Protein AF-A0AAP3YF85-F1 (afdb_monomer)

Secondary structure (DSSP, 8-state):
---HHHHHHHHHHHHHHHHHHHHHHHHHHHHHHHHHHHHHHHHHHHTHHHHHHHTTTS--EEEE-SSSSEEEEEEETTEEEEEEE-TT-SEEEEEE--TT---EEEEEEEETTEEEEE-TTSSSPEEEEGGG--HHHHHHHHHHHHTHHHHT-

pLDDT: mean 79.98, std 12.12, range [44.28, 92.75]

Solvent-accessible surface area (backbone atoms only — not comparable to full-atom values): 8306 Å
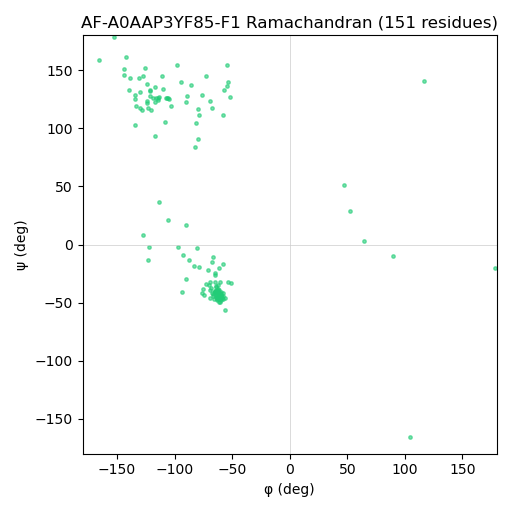² total; per-residue (Å²): 145,81,52,70,72,58,50,52,50,48,54,52,49,52,60,48,50,54,52,52,51,54,48,53,54,53,51,46,16,21,52,41,36,49,52,46,50,51,38,34,53,52,50,52,59,68,46,42,64,62,34,57,57,48,34,76,83,36,58,28,47,79,45,78,52,92,76,74,61,50,34,39,39,40,32,53,75,77,41,43,35,39,43,35,35,52,81,93,34,30,45,42,41,33,36,34,71,50,93,90,46,96,35,47,39,36,36,38,38,80,40,84,61,34,33,33,36,43,42,82,96,54,96,65,73,44,80,44,58,44,91,79,42,52,38,60,56,48,46,54,51,50,48,44,63,58,35,43,90,73,66,73,115

Mean predicted aligned error: 9.2 Å

Foldseek 3Di:
DDDPVVVVVVVVVVVVVVVVVVVVQLVLLLVLLVVLLVQLVVVVVVCQVVQVVVVVVAVWHWDFDPDAFGWIWTADRNWIKIWTDGPSASKIKIATPDPVDGWIKIWGRPGSQWIWIDIPPDPDIDIDGNVPDRSVNVNVVSCCRNPVVPPVD

Sequence (153 aa):
MWDEKEHLRRITKVGIVDKIEVLRKKYRKQLAAVKIFEGIEEHLSTLREDIDEISKVSHSYIQLSEDGPRNLLITLDDKRARISLKDASNVISCERLEPSVEAAITYVVEDENSLSSHSPGYPSPQEVPLDKTSPEALLDHILKELFFDVTSK

Organism: Bacillus amyloliquefaciens (NCBI:txid1390)

Radius of gyration: 20.83 Å; Cα contacts (8 Å, |Δi|>4): 222; chains: 1; bounding box: 52×28×75 Å

Nearest PDB structures (foldseek):
  4dvz-assembly1_A  TM=4.584E-01  e=4.212E+00  Helicobacter pylori 26695
  6s9u-assembly1_A  TM=5.289E-01  e=6.277E+00  Ilumatobacter coccineus YM16-304
  3oe3-assembly3_F  TM=4.323E-01  e=5.601E+00  Salmonella enterica subsp. enterica serovar Typhimurium

Structure (mmCIF, N/CA/C/O backbone):
data_AF-A0AAP3YF85-F1
#
_entry.id   AF-A0AAP3YF85-F1
#
loop_
_atom_site.group_PDB
_atom_site.id
_atom_site.type_symbol
_atom_site.label_atom_id
_atom_site.label_alt_id
_atom_site.label_comp_id
_atom_site.label_asym_id
_atom_site.label_entity_id
_atom_site.label_seq_id
_atom_site.pdbx_PDB_ins_code
_atom_site.Cartn_x
_atom_site.Cartn_y
_atom_site.Cartn_z
_atom_site.occupancy
_atom_site.B_iso_or_equiv
_atom_site.auth_seq_id
_atom_site.auth_comp_id
_atom_site.auth_asym_id
_atom_site.auth_atom_id
_atom_site.pdbx_PDB_model_num
ATOM 1 N N . MET A 1 1 ? 33.288 -4.538 -51.711 1.00 52.25 1 MET A N 1
ATOM 2 C CA . MET A 1 1 ? 32.952 -5.804 -51.016 1.00 52.25 1 MET A CA 1
ATOM 3 C C . MET A 1 1 ? 33.104 -5.619 -49.503 1.00 52.25 1 MET A C 1
ATOM 5 O O . MET A 1 1 ? 33.803 -6.359 -48.828 1.00 52.25 1 MET A O 1
ATOM 9 N N . TRP A 1 2 ? 32.471 -4.569 -48.993 1.00 58.31 2 TRP A N 1
ATOM 10 C CA . TRP A 1 2 ? 32.290 -4.247 -47.583 1.00 58.31 2 TRP A CA 1
ATOM 11 C C . TRP A 1 2 ? 30.798 -3.975 -47.494 1.00 58.31 2 TRP A C 1
ATOM 13 O O . TRP A 1 2 ? 30.355 -3.120 -48.247 1.00 58.31 2 TRP A O 1
ATOM 23 N N . ASP A 1 3 ? 30.043 -4.752 -46.718 1.00 60.94 3 ASP A N 1
ATOM 24 C CA . ASP A 1 3 ? 28.902 -4.196 -45.971 1.00 60.94 3 ASP A CA 1
ATOM 25 C C . ASP A 1 3 ? 28.124 -5.243 -45.178 1.00 60.94 3 ASP A C 1
ATOM 27 O O . ASP A 1 3 ? 27.455 -4.900 -44.218 1.00 60.94 3 ASP A O 1
ATOM 31 N N . GLU A 1 4 ? 28.215 -6.535 -45.489 1.00 59.56 4 GLU A N 1
ATOM 32 C CA . GLU A 1 4 ? 27.314 -7.504 -44.842 1.00 59.56 4 GLU A CA 1
ATOM 33 C C . GLU A 1 4 ? 27.626 -7.694 -43.342 1.00 59.56 4 GLU A C 1
ATOM 35 O O . GLU A 1 4 ? 26.734 -7.707 -42.494 1.00 59.56 4 GLU A O 1
ATOM 40 N N . LYS A 1 5 ? 28.917 -7.721 -42.976 1.00 66.06 5 LYS A N 1
ATOM 41 C CA . LYS A 1 5 ? 29.368 -7.767 -41.570 1.00 66.06 5 LYS A CA 1
ATOM 42 C C . LYS A 1 5 ? 29.107 -6.465 -40.806 1.00 66.06 5 LYS A C 1
ATOM 44 O O . LYS A 1 5 ? 28.845 -6.522 -39.605 1.00 66.06 5 LYS A O 1
ATOM 49 N N . GLU A 1 6 ? 29.204 -5.307 -41.458 1.00 62.97 6 GLU A N 1
ATOM 50 C CA . GLU A 1 6 ? 28.911 -4.013 -40.824 1.00 62.97 6 GLU A CA 1
ATOM 51 C C . GLU A 1 6 ? 27.407 -3.802 -40.654 1.00 62.97 6 GLU A C 1
ATOM 53 O O . GLU A 1 6 ? 26.969 -3.346 -39.596 1.00 62.97 6 GLU A O 1
ATOM 58 N N . HIS A 1 7 ? 26.615 -4.224 -41.637 1.00 62.81 7 HIS A N 1
ATOM 59 C CA . HIS A 1 7 ? 25.162 -4.204 -41.594 1.00 62.81 7 HIS A CA 1
ATOM 60 C C . HIS A 1 7 ? 24.622 -5.122 -40.488 1.00 62.81 7 HIS A C 1
ATOM 62 O O . HIS A 1 7 ? 23.860 -4.667 -39.636 1.00 62.81 7 HIS A O 1
ATOM 68 N N . LEU A 1 8 ? 25.114 -6.365 -40.392 1.00 61.75 8 LEU A N 1
ATOM 69 C CA . LEU A 1 8 ? 24.760 -7.288 -39.304 1.00 61.75 8 LEU A CA 1
ATOM 70 C C . LEU A 1 8 ? 25.177 -6.756 -37.923 1.00 61.75 8 LEU A C 1
ATOM 72 O O . LEU A 1 8 ? 24.410 -6.865 -36.962 1.00 61.75 8 LEU A O 1
ATOM 76 N N . ARG A 1 9 ? 26.353 -6.120 -37.803 1.00 62.00 9 ARG A N 1
ATOM 77 C CA . ARG A 1 9 ? 26.774 -5.457 -36.553 1.00 62.00 9 ARG A CA 1
ATOM 78 C C . ARG A 1 9 ? 25.871 -4.279 -36.192 1.00 62.00 9 ARG A C 1
ATOM 80 O O . ARG A 1 9 ? 25.548 -4.131 -35.016 1.00 62.00 9 ARG A O 1
ATOM 87 N N . ARG A 1 10 ? 25.446 -3.460 -37.161 1.00 60.81 10 ARG A N 1
ATOM 88 C CA . ARG A 1 10 ? 24.511 -2.348 -36.920 1.00 60.81 10 ARG A CA 1
ATOM 89 C C . ARG A 1 10 ? 23.133 -2.849 -36.502 1.00 60.81 10 ARG A C 1
ATOM 91 O O . ARG A 1 10 ? 22.641 -2.367 -35.492 1.00 60.81 10 ARG A O 1
ATOM 98 N N . ILE A 1 11 ? 22.562 -3.843 -37.183 1.00 62.56 11 ILE A N 1
ATOM 99 C CA . ILE A 1 11 ? 21.256 -4.430 -36.822 1.00 62.56 11 ILE A CA 1
ATOM 100 C C . ILE A 1 11 ? 21.297 -5.009 -35.404 1.00 62.56 11 ILE A C 1
ATOM 102 O O . ILE A 1 11 ? 20.428 -4.724 -34.585 1.00 62.56 11 ILE A O 1
ATOM 106 N N . THR A 1 12 ? 22.350 -5.764 -35.081 1.00 62.91 12 THR A N 1
ATOM 107 C CA . THR A 1 12 ? 22.513 -6.350 -33.742 1.00 62.91 12 THR A CA 1
ATOM 108 C C . THR A 1 12 ? 22.691 -5.264 -32.677 1.00 62.91 12 THR A C 1
ATOM 110 O O . THR A 1 12 ? 22.121 -5.360 -31.595 1.00 62.91 12 THR A O 1
ATOM 113 N N . LYS A 1 13 ? 23.443 -4.198 -32.980 1.00 61.59 13 LYS A N 1
ATOM 114 C CA . LYS A 1 13 ? 23.642 -3.060 -32.073 1.00 61.59 13 LYS A CA 1
ATOM 115 C C . LYS A 1 13 ? 22.347 -2.274 -31.848 1.00 61.59 13 LYS A C 1
ATOM 117 O O . LYS A 1 13 ? 22.070 -1.942 -30.703 1.00 61.59 13 LYS A O 1
ATOM 122 N N . VAL A 1 14 ? 21.553 -2.030 -32.893 1.00 66.12 14 VAL A N 1
ATOM 123 C CA . VAL A 1 14 ? 20.228 -1.390 -32.792 1.00 66.12 14 VAL A CA 1
ATOM 124 C C . VAL A 1 14 ? 19.297 -2.244 -31.924 1.00 66.12 14 VAL A C 1
ATOM 126 O O . VAL A 1 14 ? 18.806 -1.756 -30.914 1.00 66.12 14 VAL A O 1
ATOM 129 N N . GLY A 1 15 ? 19.198 -3.553 -32.181 1.00 68.31 15 GLY A N 1
ATOM 130 C CA . GLY A 1 15 ? 18.372 -4.448 -31.359 1.00 68.31 15 GLY A CA 1
ATOM 131 C C . GLY A 1 15 ? 18.835 -4.603 -29.898 1.00 68.31 15 GLY A C 1
ATOM 132 O O . GLY A 1 15 ? 18.029 -4.923 -29.025 1.00 68.31 15 GLY A O 1
ATOM 133 N N . ILE A 1 16 ? 20.121 -4.383 -29.593 1.00 71.75 16 ILE A N 1
ATOM 134 C CA . ILE A 1 16 ? 20.629 -4.326 -28.209 1.00 71.75 16 ILE A CA 1
ATOM 135 C C . ILE A 1 16 ? 20.267 -2.992 -27.544 1.00 71.75 16 ILE A C 1
ATOM 137 O O . ILE A 1 16 ? 19.877 -2.993 -26.376 1.00 71.75 16 ILE A O 1
ATOM 141 N N . VAL A 1 17 ? 20.377 -1.869 -28.262 1.00 70.00 17 VAL A N 1
ATOM 142 C CA . VAL A 1 17 ? 19.986 -0.541 -27.758 1.00 70.00 17 VAL A CA 1
ATOM 143 C C . VAL A 1 17 ? 18.502 -0.529 -27.385 1.00 70.00 17 VAL A C 1
ATOM 145 O O . VAL A 1 17 ? 18.177 -0.132 -26.266 1.00 70.00 17 VAL A O 1
ATOM 148 N N . ASP A 1 18 ? 17.639 -1.095 -28.231 1.00 79.38 18 ASP A N 1
ATOM 149 C CA . ASP A 1 18 ? 16.198 -1.193 -27.968 1.00 79.38 18 ASP A CA 1
ATOM 150 C C . ASP A 1 18 ? 15.903 -1.998 -26.689 1.00 79.38 18 ASP A C 1
ATOM 152 O O . ASP A 1 18 ? 15.091 -1.602 -25.850 1.00 79.38 18 ASP A O 1
ATOM 156 N N . LYS A 1 19 ? 16.621 -3.109 -26.469 1.00 81.69 19 LYS A N 1
ATOM 157 C CA . LYS A 1 19 ? 16.491 -3.914 -25.240 1.00 81.69 19 LYS A CA 1
ATOM 158 C C . LYS A 1 19 ? 16.947 -3.158 -23.992 1.00 81.69 19 LYS A C 1
ATOM 160 O O . LYS A 1 19 ? 16.304 -3.268 -22.947 1.00 81.69 19 LYS A O 1
ATOM 165 N N . ILE A 1 20 ? 18.042 -2.401 -24.079 1.00 85.00 20 ILE A N 1
ATOM 166 C CA . ILE A 1 20 ? 18.534 -1.571 -22.968 1.00 85.00 20 ILE A CA 1
ATOM 167 C C . ILE A 1 20 ? 17.512 -0.485 -22.628 1.00 85.00 20 ILE A C 1
ATOM 169 O O . ILE A 1 20 ? 17.269 -0.222 -21.452 1.00 85.00 20 ILE A O 1
ATOM 173 N N . GLU A 1 21 ? 16.893 0.132 -23.630 1.00 84.88 21 GLU A N 1
ATOM 174 C CA . GLU A 1 21 ? 15.899 1.182 -23.424 1.00 84.88 21 GLU A CA 1
ATOM 175 C C . GLU A 1 21 ? 14.614 0.653 -22.773 1.00 84.88 21 GLU A C 1
ATOM 177 O O . GLU A 1 21 ? 14.124 1.247 -21.808 1.00 84.88 21 GLU A O 1
ATOM 182 N N . VAL A 1 22 ? 14.137 -0.523 -23.196 1.00 86.75 22 VAL A N 1
ATOM 183 C CA . VAL A 1 22 ? 13.019 -1.224 -22.540 1.00 86.75 22 VAL A CA 1
ATOM 184 C C . VAL A 1 22 ? 13.340 -1.530 -21.074 1.00 86.75 22 VAL A C 1
ATOM 186 O O . VAL A 1 22 ? 12.521 -1.256 -20.193 1.00 86.75 22 VAL A O 1
ATOM 189 N N . LEU A 1 23 ? 14.543 -2.041 -20.785 1.00 87.38 23 LEU A N 1
ATOM 190 C CA . LEU A 1 23 ? 14.976 -2.305 -19.410 1.00 87.38 23 LEU A CA 1
ATOM 191 C C . LEU A 1 23 ? 15.051 -1.018 -18.584 1.00 87.38 23 LEU A C 1
ATOM 193 O O . LEU A 1 23 ? 14.522 -0.977 -17.476 1.00 87.38 23 LEU A O 1
ATOM 197 N N . ARG A 1 24 ? 15.635 0.057 -19.124 1.00 89.44 24 ARG A N 1
ATOM 198 C CA . ARG A 1 24 ? 15.686 1.367 -
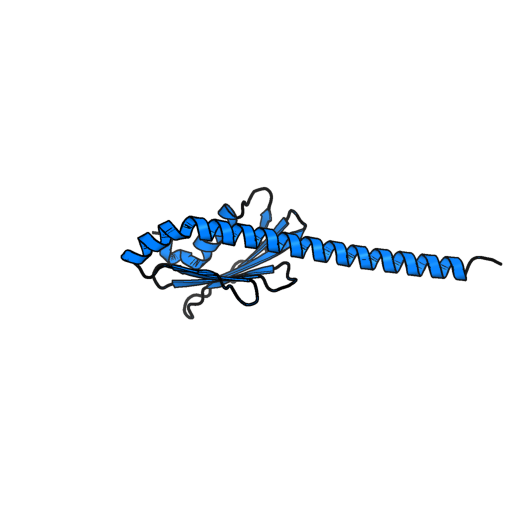18.455 1.00 89.44 24 ARG A CA 1
ATOM 199 C C . ARG A 1 24 ? 14.292 1.892 -18.136 1.00 89.44 24 ARG A C 1
ATOM 201 O O . ARG A 1 24 ? 14.071 2.371 -17.030 1.00 89.44 24 ARG A O 1
ATOM 208 N N . LYS A 1 25 ? 13.342 1.793 -19.072 1.00 87.88 25 LYS A N 1
ATOM 209 C CA . LYS A 1 25 ? 11.949 2.200 -18.832 1.00 87.88 25 LYS A CA 1
ATOM 210 C C . LYS A 1 25 ? 11.320 1.377 -17.704 1.00 87.88 25 LYS A C 1
ATOM 212 O O . LYS A 1 25 ? 10.695 1.954 -16.822 1.00 87.88 25 LYS A O 1
ATOM 217 N N . LYS A 1 26 ? 11.541 0.059 -17.688 1.00 89.00 26 LYS A N 1
ATOM 218 C CA . LYS A 1 26 ? 11.063 -0.830 -16.618 1.00 89.00 26 LYS A CA 1
ATOM 219 C C . LYS A 1 26 ? 11.636 -0.447 -15.247 1.00 89.00 26 LYS A C 1
ATOM 221 O O . LYS A 1 26 ? 10.868 -0.289 -14.304 1.00 89.00 26 LYS A O 1
ATOM 226 N N . TYR A 1 27 ? 12.951 -0.251 -15.143 1.00 90.00 27 TYR A N 1
ATOM 227 C CA . TYR A 1 27 ? 13.599 0.116 -13.878 1.00 90.00 27 TYR A CA 1
ATOM 228 C C . TYR A 1 27 ? 13.160 1.486 -13.356 1.00 90.00 27 TYR A C 1
ATOM 230 O O . TYR A 1 27 ? 12.988 1.644 -12.152 1.00 90.00 27 TYR A O 1
ATOM 238 N N . ARG A 1 28 ? 12.923 2.461 -14.243 1.00 89.00 28 ARG A N 1
ATOM 239 C CA . ARG A 1 28 ? 12.404 3.780 -13.848 1.00 89.00 28 ARG A CA 1
ATOM 240 C C . ARG A 1 28 ? 11.022 3.687 -13.202 1.00 89.00 28 ARG A C 1
ATOM 242 O O . ARG A 1 28 ? 10.828 4.235 -12.123 1.00 89.00 28 ARG A O 1
ATOM 249 N N . LYS A 1 29 ? 10.106 2.906 -13.789 1.00 89.38 29 LYS A N 1
ATOM 250 C CA . LYS A 1 29 ? 8.780 2.638 -13.199 1.00 89.38 29 LYS A CA 1
ATOM 251 C C . LYS A 1 29 ? 8.877 1.971 -11.823 1.00 89.38 29 LYS A C 1
ATOM 253 O O . LYS A 1 29 ? 8.177 2.363 -10.898 1.00 89.38 29 LYS A O 1
ATOM 258 N N . GLN A 1 30 ? 9.753 0.973 -11.684 1.00 90.75 30 GLN A N 1
ATOM 259 C CA . GLN A 1 30 ? 9.973 0.280 -10.407 1.00 90.75 30 GLN A CA 1
ATOM 260 C C . GLN A 1 30 ? 10.516 1.233 -9.336 1.00 90.75 30 GLN A C 1
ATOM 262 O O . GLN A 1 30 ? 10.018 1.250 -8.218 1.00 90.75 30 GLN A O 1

> What you will do
Everything from the first line above up to and including the line that contains "pLDDT: mean 79.98, std" should be printed exactly; please print only that.

> Output of the exercise
Protein AF-A0AAP3YF85-F1 (afdb_monomer)

Secondary structure (DSSP, 8-state):
---HHHHHHHHHHHHHHHHHHHHHHHHHHHHHHHHHHHHHHHHHHHTHHHHHHHTTTS--EEEE-SSSSEEEEEEETTEEEEEEE-TT-SEEEEEE--TT---EEEEEEEETTEEEEE-TTSSSPEEEEGGG--HHHHHHHHHHHHTHHHHT-

pLDDT: mean 79.98, std 12.12, range [44.28, 92.75]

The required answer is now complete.